浏览器模拟是最常用的一种反爬方式。设想一下:一个网站不停的被同一个版本的浏览器频率的访问,那大概了就要被认为是机器人了。所以上有政策下有对策,我们每次访问都使用不同的浏览器版本信息不就可以了吗。首先我们来看一下如何找到自己浏览器信息。
操作完上一步之后,随便点击右侧name中的一项,即可出现下面的页面,红框中的内容就是我们要找的浏览器信息了。
备注:有一些网站会带有Referer信息,这里的作用主要是在于告诉浏览器你是从哪个网址跳转过来的,类似于P站这种站点就会进行相应的检查,所以我们可以通过上述同样的方式找到浏览器的Referer信息。

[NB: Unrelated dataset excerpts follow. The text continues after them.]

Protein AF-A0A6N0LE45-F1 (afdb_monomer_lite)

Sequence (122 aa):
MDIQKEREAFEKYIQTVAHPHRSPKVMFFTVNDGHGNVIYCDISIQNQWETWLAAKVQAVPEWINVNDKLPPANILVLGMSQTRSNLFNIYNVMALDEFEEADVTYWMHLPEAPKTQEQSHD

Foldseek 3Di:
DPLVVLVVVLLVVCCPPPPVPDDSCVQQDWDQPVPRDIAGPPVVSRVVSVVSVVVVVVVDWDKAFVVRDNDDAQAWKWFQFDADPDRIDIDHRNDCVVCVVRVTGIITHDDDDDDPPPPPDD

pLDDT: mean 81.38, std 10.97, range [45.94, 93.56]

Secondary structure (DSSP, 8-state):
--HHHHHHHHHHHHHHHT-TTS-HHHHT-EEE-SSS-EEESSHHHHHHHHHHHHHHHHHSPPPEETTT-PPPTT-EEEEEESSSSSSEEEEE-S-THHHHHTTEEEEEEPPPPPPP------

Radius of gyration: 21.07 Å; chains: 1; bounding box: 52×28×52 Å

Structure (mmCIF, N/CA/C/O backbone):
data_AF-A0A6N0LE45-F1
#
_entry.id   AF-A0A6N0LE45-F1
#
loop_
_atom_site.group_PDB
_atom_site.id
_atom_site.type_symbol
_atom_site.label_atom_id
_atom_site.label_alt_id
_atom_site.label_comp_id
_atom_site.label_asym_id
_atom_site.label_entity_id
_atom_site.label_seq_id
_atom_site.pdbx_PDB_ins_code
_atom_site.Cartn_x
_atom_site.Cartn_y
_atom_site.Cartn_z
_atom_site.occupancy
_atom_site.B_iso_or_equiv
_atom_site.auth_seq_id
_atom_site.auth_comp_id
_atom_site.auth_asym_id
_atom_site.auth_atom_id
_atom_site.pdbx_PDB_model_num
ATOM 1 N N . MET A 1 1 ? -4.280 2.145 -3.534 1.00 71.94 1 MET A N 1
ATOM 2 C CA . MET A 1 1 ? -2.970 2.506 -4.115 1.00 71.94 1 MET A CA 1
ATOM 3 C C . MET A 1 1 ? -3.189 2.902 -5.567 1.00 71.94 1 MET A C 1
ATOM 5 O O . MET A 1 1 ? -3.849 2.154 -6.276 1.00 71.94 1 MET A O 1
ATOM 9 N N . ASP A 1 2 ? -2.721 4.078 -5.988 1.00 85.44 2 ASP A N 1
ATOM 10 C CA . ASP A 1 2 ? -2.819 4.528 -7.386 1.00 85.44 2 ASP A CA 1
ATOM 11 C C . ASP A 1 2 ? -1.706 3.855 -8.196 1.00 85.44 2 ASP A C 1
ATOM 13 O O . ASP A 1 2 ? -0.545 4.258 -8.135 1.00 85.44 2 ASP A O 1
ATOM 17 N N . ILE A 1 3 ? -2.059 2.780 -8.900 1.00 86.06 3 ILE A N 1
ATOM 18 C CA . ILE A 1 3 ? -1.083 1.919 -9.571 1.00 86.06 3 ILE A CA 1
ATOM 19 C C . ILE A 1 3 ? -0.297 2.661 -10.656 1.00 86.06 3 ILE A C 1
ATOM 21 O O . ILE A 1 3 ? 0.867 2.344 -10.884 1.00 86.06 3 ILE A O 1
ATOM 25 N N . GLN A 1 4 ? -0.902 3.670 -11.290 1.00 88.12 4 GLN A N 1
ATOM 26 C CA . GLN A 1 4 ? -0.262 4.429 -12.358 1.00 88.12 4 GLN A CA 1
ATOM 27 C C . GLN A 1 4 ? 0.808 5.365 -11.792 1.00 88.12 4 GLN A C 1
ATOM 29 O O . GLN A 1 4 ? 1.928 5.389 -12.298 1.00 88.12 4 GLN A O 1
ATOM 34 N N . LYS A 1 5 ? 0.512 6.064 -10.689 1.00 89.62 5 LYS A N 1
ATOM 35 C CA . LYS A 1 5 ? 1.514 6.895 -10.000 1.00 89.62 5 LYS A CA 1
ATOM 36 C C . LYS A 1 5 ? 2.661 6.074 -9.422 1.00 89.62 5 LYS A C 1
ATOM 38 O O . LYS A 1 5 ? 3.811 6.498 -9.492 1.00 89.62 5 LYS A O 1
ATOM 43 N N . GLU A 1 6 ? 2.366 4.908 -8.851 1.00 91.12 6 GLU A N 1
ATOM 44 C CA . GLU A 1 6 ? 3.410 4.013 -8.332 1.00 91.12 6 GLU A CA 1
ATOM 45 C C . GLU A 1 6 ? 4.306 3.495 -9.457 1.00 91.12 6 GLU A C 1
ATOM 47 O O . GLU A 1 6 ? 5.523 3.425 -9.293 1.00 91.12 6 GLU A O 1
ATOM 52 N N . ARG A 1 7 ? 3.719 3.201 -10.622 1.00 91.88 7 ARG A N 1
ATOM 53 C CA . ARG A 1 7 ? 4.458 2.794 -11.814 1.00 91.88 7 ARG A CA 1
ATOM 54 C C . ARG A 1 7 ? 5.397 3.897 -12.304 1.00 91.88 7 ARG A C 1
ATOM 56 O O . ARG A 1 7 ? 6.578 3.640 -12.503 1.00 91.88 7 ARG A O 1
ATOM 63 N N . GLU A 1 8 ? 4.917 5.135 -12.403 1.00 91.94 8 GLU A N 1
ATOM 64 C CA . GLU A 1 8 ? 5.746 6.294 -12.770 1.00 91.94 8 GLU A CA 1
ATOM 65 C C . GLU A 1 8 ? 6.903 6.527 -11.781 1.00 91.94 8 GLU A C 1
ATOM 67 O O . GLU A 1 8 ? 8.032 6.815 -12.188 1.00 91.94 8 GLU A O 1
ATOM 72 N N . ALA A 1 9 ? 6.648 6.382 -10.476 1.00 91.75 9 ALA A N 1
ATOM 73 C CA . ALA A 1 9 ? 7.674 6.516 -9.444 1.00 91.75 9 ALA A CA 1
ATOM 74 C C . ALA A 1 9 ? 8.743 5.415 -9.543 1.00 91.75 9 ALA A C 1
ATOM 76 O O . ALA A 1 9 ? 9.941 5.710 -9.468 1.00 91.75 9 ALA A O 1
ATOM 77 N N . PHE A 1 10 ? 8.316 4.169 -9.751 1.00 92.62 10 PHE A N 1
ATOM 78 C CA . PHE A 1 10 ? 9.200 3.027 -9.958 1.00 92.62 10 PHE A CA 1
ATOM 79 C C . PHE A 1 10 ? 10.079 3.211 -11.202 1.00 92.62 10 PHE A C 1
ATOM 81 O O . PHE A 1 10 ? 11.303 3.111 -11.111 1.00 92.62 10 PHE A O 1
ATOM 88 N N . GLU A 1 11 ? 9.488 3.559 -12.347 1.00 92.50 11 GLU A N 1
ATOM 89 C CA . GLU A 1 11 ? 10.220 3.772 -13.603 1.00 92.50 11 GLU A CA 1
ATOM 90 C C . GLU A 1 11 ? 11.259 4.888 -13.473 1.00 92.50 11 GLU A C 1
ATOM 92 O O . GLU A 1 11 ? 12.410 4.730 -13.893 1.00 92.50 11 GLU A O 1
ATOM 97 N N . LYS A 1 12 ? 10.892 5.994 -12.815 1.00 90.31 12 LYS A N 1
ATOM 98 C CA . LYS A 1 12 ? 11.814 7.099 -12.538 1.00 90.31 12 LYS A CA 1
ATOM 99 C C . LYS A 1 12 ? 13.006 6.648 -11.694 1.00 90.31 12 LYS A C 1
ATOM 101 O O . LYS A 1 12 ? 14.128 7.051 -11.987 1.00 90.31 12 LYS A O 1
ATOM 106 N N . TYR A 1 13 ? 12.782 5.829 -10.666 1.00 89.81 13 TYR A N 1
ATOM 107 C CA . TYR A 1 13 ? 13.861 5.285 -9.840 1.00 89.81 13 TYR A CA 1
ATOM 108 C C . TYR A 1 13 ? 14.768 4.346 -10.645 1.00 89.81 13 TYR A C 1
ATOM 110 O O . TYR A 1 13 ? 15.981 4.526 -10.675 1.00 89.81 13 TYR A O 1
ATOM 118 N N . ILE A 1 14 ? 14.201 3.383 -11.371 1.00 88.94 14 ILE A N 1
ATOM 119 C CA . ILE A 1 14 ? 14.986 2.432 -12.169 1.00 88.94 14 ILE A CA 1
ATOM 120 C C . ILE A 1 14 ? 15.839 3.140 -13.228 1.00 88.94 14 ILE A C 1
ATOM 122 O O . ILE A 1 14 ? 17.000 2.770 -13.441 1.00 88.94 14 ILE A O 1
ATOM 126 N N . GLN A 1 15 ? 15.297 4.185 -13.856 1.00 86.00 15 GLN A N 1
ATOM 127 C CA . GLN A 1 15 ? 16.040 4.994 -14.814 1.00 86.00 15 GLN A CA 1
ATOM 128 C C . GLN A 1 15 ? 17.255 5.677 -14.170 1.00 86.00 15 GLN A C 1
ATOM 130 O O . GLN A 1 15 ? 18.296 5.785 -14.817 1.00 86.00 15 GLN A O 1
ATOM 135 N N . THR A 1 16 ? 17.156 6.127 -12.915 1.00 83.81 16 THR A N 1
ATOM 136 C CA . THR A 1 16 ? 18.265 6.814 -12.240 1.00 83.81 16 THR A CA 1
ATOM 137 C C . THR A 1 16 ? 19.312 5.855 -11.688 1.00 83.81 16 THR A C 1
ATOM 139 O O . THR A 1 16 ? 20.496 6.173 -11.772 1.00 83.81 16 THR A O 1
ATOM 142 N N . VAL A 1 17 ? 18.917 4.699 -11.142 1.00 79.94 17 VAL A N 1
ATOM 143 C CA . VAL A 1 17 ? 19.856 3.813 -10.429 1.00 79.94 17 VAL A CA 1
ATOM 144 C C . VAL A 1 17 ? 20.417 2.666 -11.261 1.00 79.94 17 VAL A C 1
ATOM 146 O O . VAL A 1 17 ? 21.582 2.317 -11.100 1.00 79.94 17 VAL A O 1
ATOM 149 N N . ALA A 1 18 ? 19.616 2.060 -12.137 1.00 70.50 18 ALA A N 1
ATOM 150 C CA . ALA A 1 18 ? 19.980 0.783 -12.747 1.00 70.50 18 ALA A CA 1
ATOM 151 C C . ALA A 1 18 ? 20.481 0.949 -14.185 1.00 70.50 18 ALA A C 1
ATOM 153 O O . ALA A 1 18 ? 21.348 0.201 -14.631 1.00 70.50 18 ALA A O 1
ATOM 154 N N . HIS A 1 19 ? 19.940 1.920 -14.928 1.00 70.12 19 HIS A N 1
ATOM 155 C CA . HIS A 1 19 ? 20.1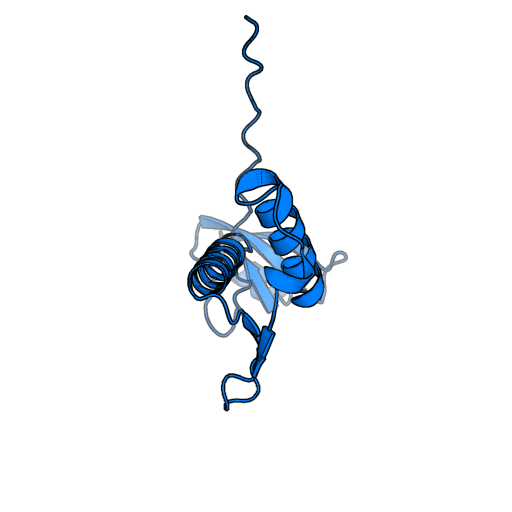63 2.000 -16.373 1.00 70.12 19 HIS A CA 1
ATOM 156 C C . HIS A 1 19 ? 20.132 3.442 -16.927 1.00 70.12 19 HIS A C 1
ATOM 158 O O . HIS A 1 19 ? 19.370 3.727 -17.857 1.00 70.12 19 HIS A O 1
ATOM 164 N N . PRO A 1 20 ? 21.003 4.350 -16.448 1.00 71.06 20 PRO A N 1
ATOM 165 C CA . PRO A 1 20 ? 20.971 5.772 -16.818 1.00 71.06 20 PRO A CA 1
ATOM 166 C C . PRO A 1 20 ? 21.210 6.041 -18.313 1.00 71.06 20 PRO A C 1
ATOM 168 O O . PRO A 1 20 ? 20.854 7.100 -18.823 1.00 71.06 20 PRO A O 1
ATOM 171 N N . HIS A 1 21 ? 21.799 5.084 -19.036 1.00 74.50 21 HIS A N 1
ATOM 172 C CA . HIS A 1 21 ? 22.154 5.223 -20.452 1.00 74.50 21 HIS A CA 1
ATOM 173 C C . HIS A 1 21 ? 21.139 4.606 -21.427 1.00 74.50 21 HIS A C 1
ATOM 175 O O . HIS A 1 21 ? 21.324 4.703 -22.640 1.00 74.50 21 HIS A O 1
ATOM 181 N N . ARG A 1 22 ? 20.078 3.951 -20.940 1.00 73.44 22 ARG A N 1
ATOM 182 C CA . ARG A 1 22 ? 19.052 3.334 -21.797 1.00 73.44 22 ARG A CA 1
ATOM 183 C C . ARG A 1 22 ? 17.850 4.262 -21.967 1.00 73.44 22 ARG A C 1
ATOM 185 O O . ARG A 1 22 ? 17.398 4.902 -21.025 1.00 73.44 22 ARG A O 1
ATOM 192 N N . SER A 1 23 ? 17.295 4.287 -23.179 1.00 78.44 23 SER A N 1
ATOM 193 C CA . SER A 1 23 ? 16.049 5.007 -23.462 1.00 78.44 23 SER A CA 1
ATOM 194 C C . SER A 1 23 ? 14.873 4.395 -22.678 1.00 78.44 23 SER A C 1
ATOM 196 O O . SER A 1 23 ? 14.659 3.183 -22.791 1.00 78.44 23 SER A O 1
ATOM 198 N N . PRO A 1 24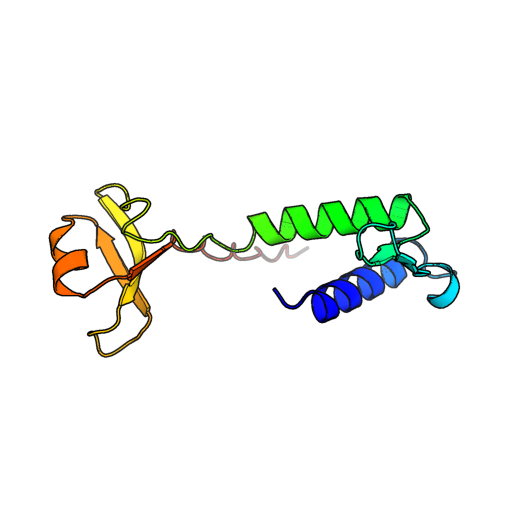 ? 14.062 5.201 -21.961 1.00 77.12 24 PRO A N 1
ATOM 199 C CA . PRO A 1 24 ? 12.900 4.723 -21.200 1.00 77.12 24 PRO A CA 1
ATOM 200 C C . PRO A 1 24 ? 11.915 3.915 -22.041 1.00 77.12 24 PRO A C 1
ATOM 202 O O . PRO A 1 24 ? 11.397 2.901 -21.592 1.00 77.12 24 PRO A O 1
ATOM 205 N N . LYS A 1 25 ? 11.718 4.311 -23.306 1.00 76.94 25 LYS A N 1
ATOM 206 C CA . LYS A 1 25 ? 10.802 3.623 -24.229 1.00 76.94 25 LYS A CA 1
ATOM 207 C C . LYS A 1 25 ? 11.197 2.174 -24.506 1.00 76.94 25 LYS A C 1
ATOM 209 O O . LYS A 1 25 ? 10.331 1.359 -24.791 1.00 76.94 25 LYS A O 1
ATOM 214 N N . VAL A 1 26 ? 12.494 1.871 -24.467 1.00 74.19 26 VAL A N 1
ATOM 215 C CA . VAL A 1 26 ? 13.009 0.512 -24.692 1.00 74.19 26 VAL A CA 1
ATOM 216 C C . VAL A 1 26 ? 12.993 -0.286 -23.390 1.00 74.19 26 VAL A C 1
ATOM 218 O O . VAL A 1 26 ? 12.763 -1.488 -23.410 1.00 74.19 26 VAL A O 1
ATOM 221 N N . MET A 1 27 ? 13.228 0.381 -22.260 1.00 79.75 27 MET A N 1
ATOM 222 C CA . MET A 1 27 ? 13.335 -0.257 -20.948 1.00 79.75 27 MET A CA 1
ATOM 223 C C . MET A 1 27 ? 11.976 -0.624 -20.343 1.00 79.75 27 MET A C 1
ATOM 225 O O . MET A 1 27 ? 11.844 -1.684 -19.744 1.00 79.75 27 MET A O 1
ATOM 229 N N . PHE A 1 28 ? 10.969 0.228 -20.524 1.00 88.62 28 PHE A N 1
ATOM 230 C CA . PHE A 1 28 ? 9.647 0.085 -19.906 1.00 88.62 28 PHE A CA 1
ATOM 231 C C . PHE A 1 28 ? 8.584 -0.361 -20.914 1.00 88.62 28 PHE A C 1
ATOM 233 O O . PHE A 1 28 ? 7.412 -0.004 -20.811 1.00 88.62 28 PHE A O 1
ATOM 240 N N . PHE A 1 29 ? 8.989 -1.136 -21.923 1.00 89.75 29 PHE A N 1
ATOM 241 C CA . PHE A 1 29 ? 8.046 -1.726 -22.865 1.00 89.75 29 PHE A CA 1
ATOM 242 C C . PHE A 1 29 ? 7.135 -2.719 -22.131 1.00 89.75 29 PHE A C 1
ATOM 244 O O . PHE A 1 29 ? 7.618 -3.625 -21.445 1.00 89.75 29 PHE A O 1
ATOM 251 N N . THR A 1 30 ? 5.822 -2.542 -22.272 1.00 91.69 30 THR A N 1
ATOM 252 C CA . THR A 1 30 ? 4.812 -3.366 -21.604 1.00 91.69 30 THR A CA 1
ATOM 253 C C . THR A 1 30 ? 3.984 -4.168 -22.599 1.00 91.69 30 THR A C 1
ATOM 255 O O . THR A 1 30 ? 3.788 -3.766 -23.746 1.00 91.69 30 THR A O 1
ATOM 258 N N . VAL A 1 31 ? 3.500 -5.320 -22.145 1.00 93.00 31 VAL A N 1
ATOM 259 C CA . VAL A 1 31 ? 2.650 -6.242 -22.904 1.00 93.00 31 VAL A CA 1
ATOM 260 C C . VAL A 1 31 ? 1.469 -6.690 -22.047 1.00 93.00 31 VAL A C 1
ATOM 262 O O . VAL A 1 31 ? 1.486 -6.541 -20.825 1.00 93.00 31 VAL A O 1
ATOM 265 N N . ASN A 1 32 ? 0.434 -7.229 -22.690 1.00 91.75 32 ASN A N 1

如下图红框所示:
通过上面的步骤,我们就能够成功的得到浏览器的版本信息了,如果能够获得不同的版本信息我们就能够模拟不同的浏览器进行操作了。
headers = { 'Referer': '具体的Referer', 'User-Agent': '具体的user-agent' } requests.get(url,headers=headers)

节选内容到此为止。